Coca-Cola Co. allocates just 16.5% of its $2.67 billion measured-media spending to the U.S. market but spends nearly three times as much in Europe. Three-quarters of Coca-Cola’s sales come from outside the U.S.
Procter & Gamble Co., the world’s biggest advertiser since overtaking Unilever in 2002, devotes 65% of its $9.73 billion measured-media spending to international markets, slightly ahead of the 61% of P&G revenue that comes from outside the U.S. P&G is the biggest advertiser in all regions except Latin America and Africa, where Unilever reigns.
The biggest marketers are investing ad dollars wherever they can find revenue or potential for growth in a tough global economy—and increasingly, that’s China. And some 39 of the Global 100 had measured-media spending in China last year. Five of them already invest more than 10% of their budgets there—Yum Brands, Pernod Ricard, Avon Products, Colgate-Palmolive Co. and P&G. For fast-food seller Yum Brands, China represents 20% of the company’s worldwide measured spending of $1.41 billion. The parent of KFC and Pizza Hut generated 31% of 2008 revenue from its China division, where sales surged 36%.

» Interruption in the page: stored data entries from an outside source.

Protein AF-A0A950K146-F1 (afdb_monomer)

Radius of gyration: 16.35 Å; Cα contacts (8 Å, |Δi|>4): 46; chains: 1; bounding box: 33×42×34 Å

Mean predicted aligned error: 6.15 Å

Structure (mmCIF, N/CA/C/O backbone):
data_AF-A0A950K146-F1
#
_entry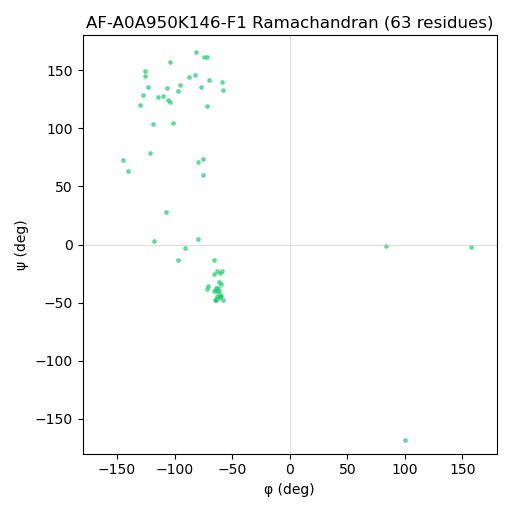.id   AF-A0A950K146-F1
#
loop_
_atom_site.group_PDB
_atom_site.id
_atom_site.type_symbol
_atom_site.label_atom_id
_atom_site.label_alt_id
_atom_site.label_comp_id
_atom_site.label_asym_id
_atom_site.label_entity_id
_atom_site.label_seq_id
_atom_site.pdbx_PDB_ins_code
_atom_site.Cartn_x
_atom_site.Cartn_y
_atom_site.Cartn_z
_atom_site.occupancy
_atom_site.B_iso_or_equiv
_atom_site.auth_seq_id
_atom_site.auth_comp_id
_atom_site.auth_asym_id
_atom_site.auth_atom_id
_atom_site.pdbx_PDB_model_num
ATOM 1 N N . VAL A 1 1 ? 6.818 -7.670 -3.014 1.00 93.19 1 VAL A N 1
ATOM 2 C CA . VAL A 1 1 ? 5.474 -7.630 -2.401 1.00 93.19 1 VAL A CA 1
ATOM 3 C C . VAL A 1 1 ? 5.346 -6.369 -1.563 1.00 93.19 1 VAL A C 1
ATOM 5 O O . VAL A 1 1 ? 6.369 -5.893 -1.078 1.00 93.19 1 VAL A O 1
ATOM 8 N N . VAL A 1 2 ? 4.138 -5.832 -1.405 1.00 97.81 2 VAL A N 1
ATOM 9 C CA . VAL A 1 2 ? 3.803 -4.828 -0.381 1.00 97.81 2 VAL A CA 1
ATOM 10 C C . VAL A 1 2 ? 2.975 -5.526 0.688 1.00 97.81 2 VAL A C 1
ATOM 12 O O . VAL A 1 2 ? 2.081 -6.304 0.365 1.00 97.81 2 VAL A O 1
ATOM 15 N N . LEU A 1 3 ? 3.310 -5.279 1.952 1.00 98.12 3 LEU A N 1
ATOM 16 C CA . LEU A 1 3 ? 2.585 -5.812 3.099 1.00 98.12 3 LEU A CA 1
ATOM 17 C C . LEU A 1 3 ? 1.940 -4.656 3.853 1.00 98.12 3 LEU A C 1
ATOM 19 O O . LEU A 1 3 ? 2.639 -3.717 4.238 1.00 98.12 3 LEU A O 1
ATOM 23 N N . THR A 1 4 ? 0.635 -4.739 4.093 1.00 98.00 4 THR A N 1
ATOM 24 C CA . THR A 1 4 ? -0.067 -3.835 5.012 1.00 98.00 4 THR A CA 1
ATOM 25 C C . THR A 1 4 ? -0.828 -4.638 6.051 1.00 98.00 4 THR A C 1
ATOM 27 O O . THR A 1 4 ? -1.255 -5.766 5.803 1.00 98.00 4 THR A O 1
ATOM 30 N N . LEU A 1 5 ? -0.961 -4.066 7.243 1.00 98.06 5 LEU A N 1
ATOM 31 C CA . LEU A 1 5 ? -1.689 -4.660 8.352 1.00 98.06 5 LEU A CA 1
ATOM 32 C C . LEU A 1 5 ? -2.703 -3.643 8.857 1.00 98.06 5 LEU A C 1
ATOM 34 O O . LEU A 1 5 ? -2.340 -2.502 9.138 1.00 98.06 5 LEU A O 1
ATOM 38 N N . ASN A 1 6 ? -3.952 -4.077 8.979 1.00 98.19 6 ASN A N 1
ATOM 39 C CA . ASN A 1 6 ? -5.055 -3.268 9.472 1.00 98.19 6 ASN A CA 1
ATOM 40 C C . ASN A 1 6 ? -5.699 -3.946 10.680 1.00 98.19 6 ASN A C 1
ATOM 42 O O . ASN A 1 6 ? -5.939 -5.156 10.670 1.00 98.19 6 ASN A O 1
ATOM 46 N N . SER A 1 7 ? -5.985 -3.172 11.722 1.00 97.88 7 SER A N 1
ATOM 47 C CA . SER A 1 7 ? -6.698 -3.654 12.908 1.00 97.88 7 SER A CA 1
ATOM 48 C C . SER A 1 7 ? -8.208 -3.531 12.703 1.00 97.88 7 SER A C 1
ATOM 50 O O . SER A 1 7 ? -8.691 -2.574 12.094 1.00 97.88 7 SER A O 1
ATOM 52 N N . LYS A 1 8 ? -8.970 -4.487 13.238 1.00 96.94 8 LYS A N 1
ATOM 53 C CA . LYS A 1 8 ? -10.435 -4.457 13.292 1.00 96.94 8 LYS A CA 1
ATOM 54 C C . LYS A 1 8 ? -10.925 -4.120 14.707 1.00 96.94 8 LYS A C 1
ATOM 56 O O . LYS A 1 8 ? -10.213 -4.384 15.677 1.00 96.94 8 LYS A O 1
ATOM 61 N N . PRO A 1 9 ? -12.155 -3.591 14.859 1.00 97.00 9 PRO A N 1
ATOM 62 C CA . PRO A 1 9 ? -12.719 -3.264 16.174 1.00 97.00 9 PRO A CA 1
ATOM 63 C C . PRO A 1 9 ? -12.870 -4.460 17.126 1.00 97.00 9 PRO A C 1
ATOM 65 O O . PRO A 1 9 ? -12.886 -4.277 18.338 1.00 97.00 9 PRO A O 1
ATOM 68 N N . ASP A 1 10 ? -12.970 -5.678 16.591 1.00 97.56 10 ASP A N 1
ATOM 69 C CA . ASP A 1 10 ? -13.065 -6.925 17.361 1.00 97.56 10 ASP A CA 1
ATOM 70 C C . ASP A 1 10 ? -11.707 -7.424 17.899 1.00 97.56 10 ASP A C 1
ATOM 72 O O . ASP A 1 10 ? -11.626 -8.507 18.477 1.00 97.56 10 ASP A O 1
ATOM 76 N N . GLY A 1 11 ? -10.635 -6.647 17.708 1.00 97.25 11 GLY A N 1
ATOM 77 C CA . GLY A 1 11 ? -9.277 -6.982 18.135 1.00 97.25 11 GLY A CA 1
ATOM 78 C C . GLY A 1 11 ? -8.514 -7.886 17.163 1.00 97.25 11 GLY A C 1
ATOM 79 O O . GLY A 1 11 ? -7.344 -8.190 17.404 1.00 97.25 11 GLY A O 1
ATOM 80 N N . THR A 1 12 ? -9.131 -8.309 16.056 1.00 98.19 12 THR A N 1
ATOM 81 C CA . THR A 1 12 ? -8.442 -9.076 15.012 1.00 98.19 12 THR A CA 1
ATOM 82 C C . THR A 1 12 ? -7.653 -8.168 14.066 1.00 98.19 12 THR A C 1
ATOM 84 O O . THR A 1 12 ? -7.828 -6.949 14.038 1.00 98.19 12 THR A O 1
ATOM 87 N N . HIS A 1 13 ? -6.758 -8.771 13.281 1.00 98.00 13 HIS A N 1
ATOM 88 C CA . HIS A 1 13 ? -5.941 -8.071 12.293 1.00 98.00 13 HIS A CA 1
ATOM 89 C C . HIS A 1 13 ? -6.109 -8.707 10.917 1.00 98.00 13 HIS A C 1
ATOM 91 O O . HIS A 1 13 ? -6.242 -9.926 10.798 1.00 98.00 13 HIS A O 1
ATOM 97 N N . VAL A 1 14 ? -6.070 -7.881 9.876 1.00 98.19 14 VAL A N 1
ATOM 98 C CA . VAL A 1 14 ? -6.005 -8.315 8.480 1.00 98.19 14 VAL A CA 1
ATOM 99 C C . VAL A 1 14 ? -4.629 -7.973 7.943 1.00 98.19 14 VAL A C 1
ATOM 101 O O . VAL A 1 14 ? -4.184 -6.836 8.066 1.00 98.19 14 VAL A O 1
ATOM 104 N N . VAL A 1 15 ? -3.960 -8.962 7.353 1.00 98.12 15 VAL A N 1
ATOM 105 C CA . VAL A 1 15 ? -2.705 -8.768 6.625 1.00 98.12 15 VAL A CA 1
ATOM 106 C C . VAL A 1 15 ? -3.002 -8.862 5.139 1.00 98.12 15 VAL A C 1
ATOM 108 O O . VAL A 1 15 ? -3.532 -9.871 4.673 1.00 98.12 15 VAL A O 1
ATOM 111 N N . HIS A 1 16 ? -2.639 -7.821 4.404 1.00 98.06 16 HIS A N 1
ATOM 112 C CA . HIS A 1 16 ? -2.676 -7.808 2.951 1.00 98.06 16 HIS A CA 1
ATOM 113 C C . HIS A 1 16 ? -1.285 -8.131 2.417 1.00 98.06 16 HIS A C 1
ATOM 115 O O . HIS A 1 16 ? -0.287 -7.568 2.871 1.00 98.06 16 HIS A O 1
ATOM 121 N N . VAL A 1 17 ? -1.233 -9.056 1.461 1.00 98.12 17 VAL A N 1
ATOM 122 C CA . VAL A 1 17 ? -0.021 -9.418 0.731 1.00 98.12 17 VAL A CA 1
ATOM 123 C C . VAL A 1 17 ? -0.268 -9.117 -0.734 1.00 98.12 17 VAL A C 1
ATOM 125 O O . VAL A 1 17 ? -0.993 -9.846 -1.404 1.00 98.12 17 VAL A O 1
ATOM 128 N N . ASP A 1 18 ? 0.313 -8.023 -1.213 1.00 98.12 18 ASP A N 1
ATOM 129 C CA . ASP A 1 18 ? 0.153 -7.578 -2.590 1.00 98.12 18 ASP A CA 1
ATOM 130 C C . ASP A 1 18 ? 1.409 -7.883 -3.401 1.00 98.12 18 ASP A C 1
ATOM 132 O O . ASP A 1 18 ? 2.520 -7.431 -3.087 1.00 98.12 18 ASP A O 1
ATOM 136 N N . ASP A 1 19 ? 1.232 -8.636 -4.481 1.00 97.25 19 ASP A N 1
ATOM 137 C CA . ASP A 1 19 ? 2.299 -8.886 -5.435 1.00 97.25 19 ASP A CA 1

P&G, China’s biggest advertiser at about $1.1 billion, accounts for more than one in four dollars—27%—of the Global 100′s China measured-media spending. Overall, China represents 3.4% of total ad spending for the Global 100, slightly below ZenithOptimedia’s estimate that China accounted for 4.1% of 2008 worldwide ad spending.

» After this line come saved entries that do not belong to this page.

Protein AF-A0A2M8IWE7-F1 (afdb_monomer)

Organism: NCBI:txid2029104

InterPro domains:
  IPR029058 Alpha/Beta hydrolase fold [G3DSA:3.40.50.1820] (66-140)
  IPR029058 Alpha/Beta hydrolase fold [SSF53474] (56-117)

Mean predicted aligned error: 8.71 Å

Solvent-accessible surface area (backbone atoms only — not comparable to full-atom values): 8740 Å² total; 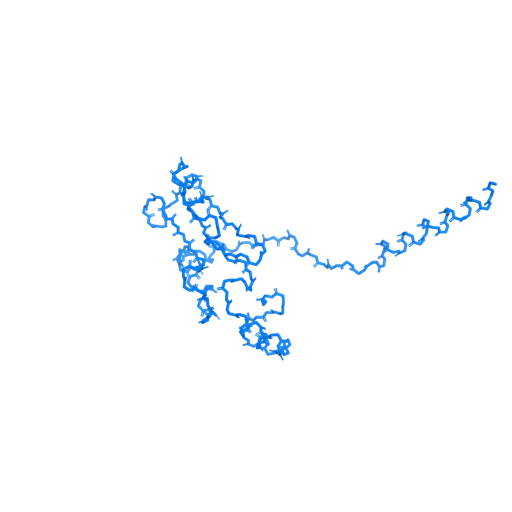per-residue (Å²): 110,74,66,59,55,49,52,52,51,52,52,51,51,51,52,51,47,50,69,72,69,47,92,74,76,88,72,84,82,75,83,86,79,69,70,72,66,45,73,77,35,68,66,53,41,36,51,61,66,47,70,83,50,96,49,60,45,89,92,40,64,53,46,74,51,58,66,65,58,81,96,59,87,51,100,44,72,41,75,50,75,56,62,90,94,41,40,64,65,76,63,60,64,50,66,59,52,53,22,60,77,67,57,12,30,29,34,39,47,61,62,74,60,44,44,47,51,69,69,55,53,56,56,55,70,71,48,53,72,68,61,32,45,78,69,78,39,48,87,88,62,76

Structure (mmCIF, N/CA/C/O backbone):
data_AF-A0A2M8IWE7-F1
#
_entry.id   AF-A0A2M8IWE7-F1
#
loop_
_atom_site.group_PDB
_atom_site.id
_atom_site.type_symbol
_atom_site.label_atom_id
_atom_site.label_alt_id
_atom_site.label_comp_id
_atom_site.label_asym_id
_atom_site.label_entity_id
_atom_site.label_seq_id
_atom_site.pdbx_PDB_ins_code
_atom_site.Cartn_x
_atom_site.Cartn_y
_atom_site.Cartn_z
_atom_site.occupancy
_atom_site.B_iso_or_equiv
_atom_site.auth_seq_id
_atom_site.auth_comp_id
_atom_site.auth_asym_id
_atom_site.auth_atom_id
_atom_site.pdbx_PDB_model_num
ATOM 1 N N . MET A 1 1 ? 37.892 26.944 -34.682 1.00 67.69 1 MET A N 1
ATOM 2 C CA . MET A 1 1 ? 36.444 27.173 -34.435 1.00 67.69 1 MET A CA 1
ATOM 3 C C . MET A 1 1 ? 35.520 26.306 -35.301 1.00 67.69 1 MET A C 1
ATOM 5 O O . MET A 1 1 ? 34.683 25.623 -34.732 1.00 67.69 1 MET A O 1
ATOM 9 N N . ARG A 1 2 ? 35.670 26.233 -36.637 1.00 77.69 2 ARG A N 1
ATOM 10 C CA . ARG A 1 2 ? 34.769 25.438 -37.517 1.00 77.69 2 ARG A CA 1
ATOM 11 C C . ARG A 1 2 ? 34.744 23.921 -37.234 1.00 77.69 2 ARG A C 1
ATOM 13 O O . ARG A 1 2 ? 33.702 23.298 -37.381 1.00 77.69 2 ARG A O 1
ATOM 20 N N . TRP A 1 3 ? 35.865 23.332 -36.809 1.00 85.38 3 TRP A N 1
ATOM 21 C CA . TRP A 1 3 ? 35.954 21.908 -36.439 1.00 85.38 3 TRP A CA 1
ATOM 22 C C . TRP A 1 3 ? 35.266 21.586 -35.107 1.00 85.38 3 TRP A C 1
ATOM 24 O O . TRP A 1 3 ? 34.549 20.597 -35.019 1.00 85.38 3 TRP A O 1
ATOM 34 N N . LEU A 1 4 ? 35.400 22.473 -34.116 1.00 91.81 4 LEU A N 1
ATOM 35 C CA . LEU A 1 4 ? 34.666 22.404 -32.846 1.00 91.81 4 LEU A CA 1
ATOM 36 C C . LEU A 1 4 ? 33.151 22.490 -33.066 1.00 91.81 4 LEU A C 1
ATOM 38 O O . LEU A 1 4 ? 32.409 21.669 -32.541 1.00 91.81 4 LEU A O 1
ATOM 42 N N . ALA A 1 5 ? 32.701 23.429 -33.905 1.00 92.12 5 ALA A N 1
ATOM 43 C CA . ALA A 1 5 ? 31.283 23.574 -34.235 1.00 92.12 5 ALA A CA 1
ATOM 44 C C . ALA A 1 5 ? 30.703 22.315 -34.909 1.00 92.12 5 ALA A C 1
ATOM 46 O O . ALA A 1 5 ? 29.603 21.889 -34.576 1.00 92.12 5 ALA A O 1
ATOM 47 N N . ARG A 1 6 ? 31.457 21.680 -35.818 1.00 95.31 6 ARG A N 1
ATOM 48 C CA . ARG A 1 6 ? 31.053 20.413 -36.454 1.00 95.31 6 ARG A CA 1
ATOM 49 C C . ARG A 1 6 ? 31.016 19.251 -35.465 1.00 95.31 6 ARG A C 1
ATOM 51 O O . ARG A 1 6 ? 30.081 18.465 -35.514 1.00 95.31 6 ARG A O 1
ATOM 58 N N . GLY A 1 7 ? 31.997 19.164 -34.565 1.00 96.12 7 GLY A N 1
ATOM 59 C CA . GLY A 1 7 ? 32.021 18.143 -33.516 1.00 96.12 7 GLY A CA 1
ATOM 60 C C . GLY A 1 7 ? 30.800 18.234 -32.598 1.00 96.12 7 GLY A C 1
ATOM 61 O O . GLY A 1 7 ? 30.126 17.233 -32.377 1.00 96.12 7 GLY A O 1
ATOM 62 N N . LEU A 1 8 ? 30.458 19.444 -32.146 1.00 97.00 8 LEU A N 1
ATOM 63 C CA . LEU A 1 8 ? 29.255 19.685 -31.342 1.00 97.00 8 LEU A CA 1
ATOM 64 C C . LEU A 1 8 ? 27.967 19.353 -32.104 1.00 97.00 8 LEU A C 1
ATOM 66 O O . LEU A 1 8 ? 27.063 18.756 -31.529 1.00 97.00 8 LEU A O 1
ATOM 70 N N . ALA A 1 9 ? 27.893 19.683 -33.397 1.00 97.12 9 ALA A N 1
ATOM 71 C CA . ALA A 1 9 ? 26.734 19.352 -34.224 1.00 97.12 9 ALA A CA 1
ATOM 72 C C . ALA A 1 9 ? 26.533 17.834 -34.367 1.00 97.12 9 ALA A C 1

There had been earlier attempts at harnessing this brand value directly in the balance sheet but their proxy from revalued real estate or goodwill from sold and bought brands is well near a disservice to the value these brands represent. Apart from that, the Financial Statements reflect only book value of assets and the Market valuation that is closer to its value in the Financial markets always attempt to make up the gap in undue leverage and lend a hand to the eventual bubbles that characterize one off black swan events or even recessions. These Consumer staples brands however remain great “defensive” plays even as peers like Starbucks, continue to attempt financial market transactions and financing expansions leveraging the same brand value. Financial valuations and Sales also do not correspond one to one in each case with JNJ creating $15.6 bn in Sales each quarter with COGS of 40% including 10% R&D spend, and SGA with a higher participation of Sales staff related expenditure to $4.5bn agst a Quarterly marketing spend allocation of roughly $750 mn
Notably, brand spends in Europe, that are sizable in the above 3 brands ( $1.2 bn for Coke) have not translated in any significant gains whereas their existing brand values have created and fueled unprecedented growth in Asia and emerging markets creating a disproportionate yield in Sales growth outside China, Europe and USA.